小田地区では30年前に地元の商人や事業主が中心となり同二十日会を結成、その会員らが立ち上げた。当初は12人ほどいた会員も現在は結束幸男さん(71)、小林宏さん(71)、河合満雄さん(67)ら3人になった。14日は友人、知人ら20数人がボランティアで参加し、クレーンを使い、高さ10mのやぐら作りや、豚汁作りなどに取り組んだ。
昨年から「小田城冬の陣」(つくば市教育委員会など主催)が同時開催され、和楽器演奏などのイベントも行われた。好評の豚汁は1日3回500食以上を無料配布した。火の回りではつくば市消防本部の職員が多数待機し、飛び火の消火に当たっていた。
■「分別徹底し土浦も再開して」
伝統行事のどんど焼きだが、最近は担い手不足や、プラスチックなどを燃やすことなどから減少傾向にあるという。土浦市もプラスチックの分別が難しいことから今年から廃止となった(NEWSつくば1月12日配信参照)。
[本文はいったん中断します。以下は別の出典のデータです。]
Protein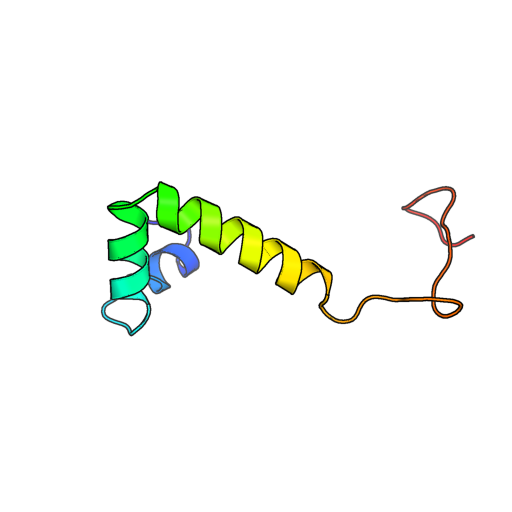 AF-A0A834SXZ4-F1 (afdb_monomer)

Solvent-accessible surface area (backbone atoms only — not comparable to full-atom values): 3987 Å² total; per-residue (Å²): 134,54,92,48,71,75,55,34,64,44,60,69,86,54,88,46,28,62,58,52,52,47,35,73,75,33,63,67,59,40,53,55,51,50,54,55,48,53,56,58,58,66,64,62,84,63,73,58,82,87,75,52,80,90,56,93,46,89,94,49,84,126

InterPro domains:
  IPR000823 Plant peroxidase [PTHR31388] (2-60)
  IPR002016 Haem peroxidase [PS50873] (1-62)
  IPR010255 Haem peroxidase superfamily [SSF48113] (2-62)

Secondary structure (DSSP, 8-state):
--SSHHHHHTTSSSTTHHHHHHHHH-HHHHHHHHHHHHHHHHTSS---GGGS---SSTTS--

Foldseek 3Di:
DDPDPVVCVCCDPDPNNVVVVVCVVDVPVVVVVVVVVVVVVVPPPDQDDPSDDDDPDPVDDD

Mean predicted aligned error: 3.75 Å

Sequence (62 aa):
MGLLPSDQDLYNGGYTDNVVLEYSKNPTTFKSDFASAMIKMVDIEPLVGSAGIERKICSAIN

Organism: NCBI:txid362788

pLDDT: mean 96.06, std 3.36, range [76.75, 98.75]

Radius of gyration: 18.08 Å; Cα contacts (8 Å, |Δi|>4): 20; chains: 1; bounding box: 39×22×44 Å

Structure (mmCIF, N/CA/C/O backbone):
data_AF-A0A834SXZ4-F1
#
_entry.id   AF-A0A834SXZ4-F1
#
loop_
_atom_site.group_PDB
_atom_site.id
_atom_site.type_symbol
_atom_site.label_atom_id
_atom_site.label_alt_id
_atom_site.label_comp_id
_atom_site.label_asym_id
_atom_site.label_entity_id
_atom_site.label_seq_id
_atom_site.pdbx_PDB_ins_code
_atom_site.Cartn_x
_atom_site.Cartn_y
_atom_site.Cartn_z
_atom_site.occupancy
_atom_site.B_iso_or_equiv
_atom_site.auth_seq_id
_atom_site.auth_comp_id
_atom_site.auth_asym_id
_atom_site.auth_atom_id
_atom_site.pdbx_PDB_model_num
ATOM 1 N N . MET A 1 1 ? -11.686 11.854 10.384 1.00 76.75 1 MET A N 1
ATOM 2 C CA . MET A 1 1 ? -12.516 11.893 9.163 1.00 76.75 1 MET A CA 1
ATOM 3 C C . MET A 1 1 ? -11.560 11.923 7.986 1.00 76.75 1 MET A C 1
ATOM 5 O O . MET A 1 1 ? -10.570 12.643 8.091 1.00 76.75 1 MET A O 1
ATOM 9 N N . GLY A 1 2 ? -11.787 11.094 6.964 1.00 90.00 2 GLY A N 1
ATOM 10 C CA . GLY A 1 2 ? -10.955 11.071 5.752 1.00 90.00 2 GLY A CA 1
ATOM 11 C C . GLY A 1 2 ? -11.116 12.350 4.926 1.00 90.00 2 GLY A C 1
ATOM 12 O O . GLY A 1 2 ? -12.134 13.031 5.062 1.00 90.00 2 GLY A O 1
ATOM 13 N N . LEU A 1 3 ? -10.116 12.702 4.111 1.00 97.00 3 LEU A N 1
ATOM 14 C CA . LEU A 1 3 ? -10.198 13.882 3.240 1.00 97.00 3 LEU A CA 1
ATOM 15 C C . LEU A 1 3 ? -10.936 13.540 1.945 1.00 97.00 3 LEU A C 1
ATOM 17 O O . LEU A 1 3 ? -11.785 14.306 1.489 1.00 97.00 3 LEU A O 1
ATOM 21 N N . LEU A 1 4 ? -10.604 12.390 1.361 1.00 97.50 4 LEU A N 1
ATOM 22 C CA . LEU A 1 4 ? -11.218 11.893 0.140 1.00 97.50 4 LEU A CA 1
ATOM 23 C C . LEU A 1 4 ? -12.337 10.893 0.468 1.00 97.50 4 LEU A C 1
ATOM 25 O O . LEU A 1 4 ? -12.250 10.189 1.477 1.00 97.50 4 LEU A O 1
ATOM 29 N N . PRO A 1 5 ? -13.357 10.751 -0.401 1.00 96.19 5 PRO A N 1
ATOM 30 C CA . PRO A 1 5 ? -14.355 9.689 -0.265 1.00 96.19 5 PRO A CA 1
ATOM 31 C C . PRO A 1 5 ? -13.717 8.300 -0.151 1.00 96.19 5 PRO A C 1
ATOM 33 O O . PRO A 1 5 ? -14.104 7.525 0.713 1.00 96.19 5 PRO A O 1
ATOM 36 N N . SER A 1 6 ? -12.650 8.046 -0.919 1.00 96.31 6 SER A N 1
ATOM 37 C CA . SER A 1 6 ? -11.888 6.794 -0.861 1.00 96.31 6 SER A CA 1
ATOM 38 C C . SER A 1 6 ? -11.249 6.527 0.504 1.00 96.31 6 SER A C 1
ATOM 40 O O . SER A 1 6 ? -11.100 5.371 0.882 1.00 96.31 6 SER A O 1
ATOM 42 N N . ASP A 1 7 ? -10.881 7.571 1.255 1.00 96.69 7 ASP A N 1
ATOM 43 C CA . ASP A 1 7 ? -10.345 7.410 2.611 1.00 96.69 7 ASP A CA 1
ATOM 44 C C . ASP A 1 7 ? -11.460 7.019 3.586 1.00 96.69 7 ASP A C 1
ATOM 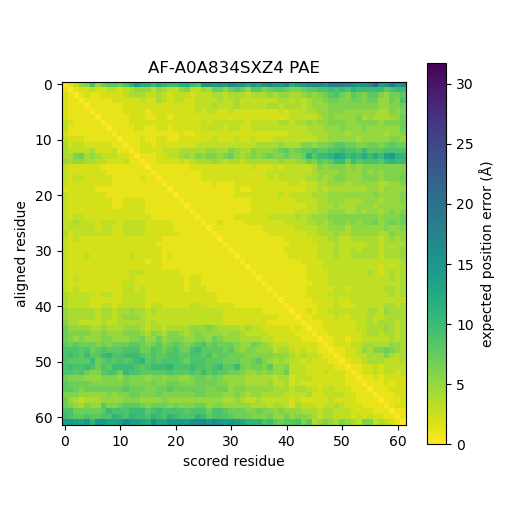46 O O . ASP A 1 7 ? -11.250 6.227 4.503 1.00 96.69 7 ASP A O 1
ATOM 50 N N . GLN A 1 8 ? -12.653 7.593 3.399 1.00 95.88 8 GLN A N 1
ATOM 51 C CA . GLN A 1 8 ? -13.806 7.314 4.247 1.00 95.88 8 GLN A CA 1
ATOM 52 C C . GLN A 1 8 ? -14.422 5.943 3.946 1.00 95.88 8 GLN A C 1
ATOM 54 O O . GLN A 1 8 ? -14.922 5.301 4.868 1.00 95.88 8 GLN A O 1
ATOM 59 N N . ASP A 1 9 ? -14.331 5.469 2.702 1.00 96.25 9 ASP A N 1
ATOM 60 C CA . ASP A 1 9 ? -14.794 4.138 2.293 1.00 96.25 9 ASP A CA 1
ATOM 61 C C . ASP A 1 9 ? -14.038 3.001 2.991 1.00 96.25 9 ASP A C 1
ATOM 63 O O . ASP A 1 9 ? -14.591 1.919 3.170 1.00 96.25 9 ASP A O 1
ATOM 67 N N . LEU A 1 10 ? -12.808 3.246 3.458 1.00 96.88 10 LEU A N 1
ATOM 68 C CA . LEU A 1 10 ? -12.063 2.278 4.270 1.00 96.88 10 LEU A CA 1
ATOM 69 C C . LEU A 1 10 ? -12.672 2.068 5.668 1.00 96.88 10 LEU A C 1
ATOM 71 O O . LEU A 1 10 ? -12.349 1.072 6.317 1.00 96.88 10 LEU A O 1
ATOM 75 N N . TYR A 1 11 ? -13.518 2.992 6.135 1.00 96.81 11 TYR A N 1
ATOM 76 C CA . TYR A 1 11 ? -14.158 2.961 7.452 1.00 96.81 11 TYR A CA 1
ATOM 77 C C . TYR A 1 11 ? -15.636 3.376 7.347 1.00 96.81 11 TYR A C 1
ATOM 79 O O . TYR A 1 11 ? -16.025 4.472 7.771 1.00 96.81 11 TYR A O 1
ATOM 87 N N . ASN A 1 12 ? -16.454 2.524 6.721 1.00 95.50 12 ASN A N 1
ATOM 88 C CA . ASN A 1 12 ? -17.871 2.793 6.430 1.00 95.50 12 ASN A CA 1
ATOM 89 C C . ASN A 1 12 ? -18.8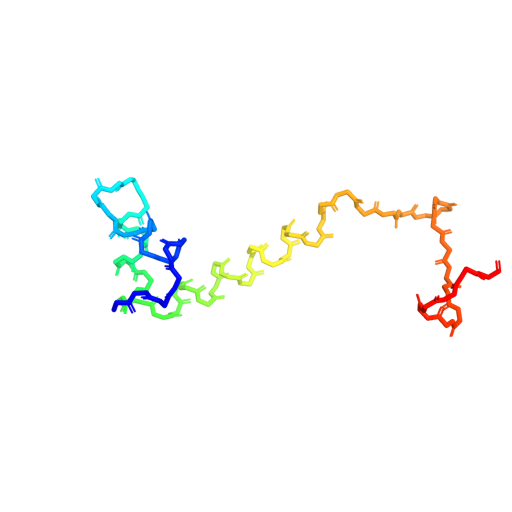35 1.665 6.863 1.00 95.50 12 ASN A C 1
ATOM 91 O O . ASN A 1 12 ? -19.969 1.607 6.384 1.00 95.50 12 ASN A O 1
ATOM 95 N N . GLY A 1 13 ? -18.417 0.801 7.794 1.00 94.06 13 GLY A N 1
ATOM 96 C CA . GLY A 1 13 ? -19.172 -0.377 8.239 1.00 94.06 13 GLY A CA 1
ATOM 97 C C . GLY A 1 13 ? -18.813 -1.656 7.478 1.00 94.06 13 GLY A C 1
ATOM 98 O O . GLY A 1 13 ? -19.583 -2.618 7.502 1.00 94.06 13 GLY A O 1
ATOM 99 N N . GLY A 1 14 ? -17.679 -1.660 6.773 1.00 94.62 14 GLY A N 1
ATOM 100 C CA . GLY A 1 14 ? -17.227 -2.744 5.905 1.00 94.62 14 GLY A CA 1
ATOM 101 C C . GLY A 1 14 ? -16.191 -3.669 6.550 1.00 94.62 14 GLY A C 1
ATOM 102 O O . GLY A 1 14 ? -15.880 -3.597 7.737 1.00 94.62 14 GLY A O 1
ATOM 103 N N . TYR A 1 15 ? -15.613 -4.561 5.739 1.00 95.44 15 TYR A N 1
ATOM 104 C CA . TYR A 1 15 ? -14.607 -5.527 6.203 1.00 95.44 15 TYR A CA 1
ATOM 105 C C . TYR A 1 15 ? -13.245 -4.884 6.520 1.00 95.44 15 TYR A C 1
ATOM 107 O O . TYR A 1 15 ? -12.444 -5.472 7.247 1.00 95.44 15 TYR A O 1
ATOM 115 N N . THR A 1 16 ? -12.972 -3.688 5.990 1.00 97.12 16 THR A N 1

つくば市中心部から来場した30代の夫妻は「是非残してもらいたい。分別は個人の意識の問題、行政の徹底した周知が必要だと思う」と話した。近所の60代の男性は「周りが何もないところなので気にしない」ときっぱり。やぐら作りをした男性は「伝統を残していきたい。(プラスチックの分別の問題は)これから考えていかなければならないが」と話した。土浦から孫2人と来た60代の女性は「毎年土浦のどんど焼きを楽しみにしていたのに廃止になって残念。市民も分別を徹底して再開してほしい」と語尾を強めた。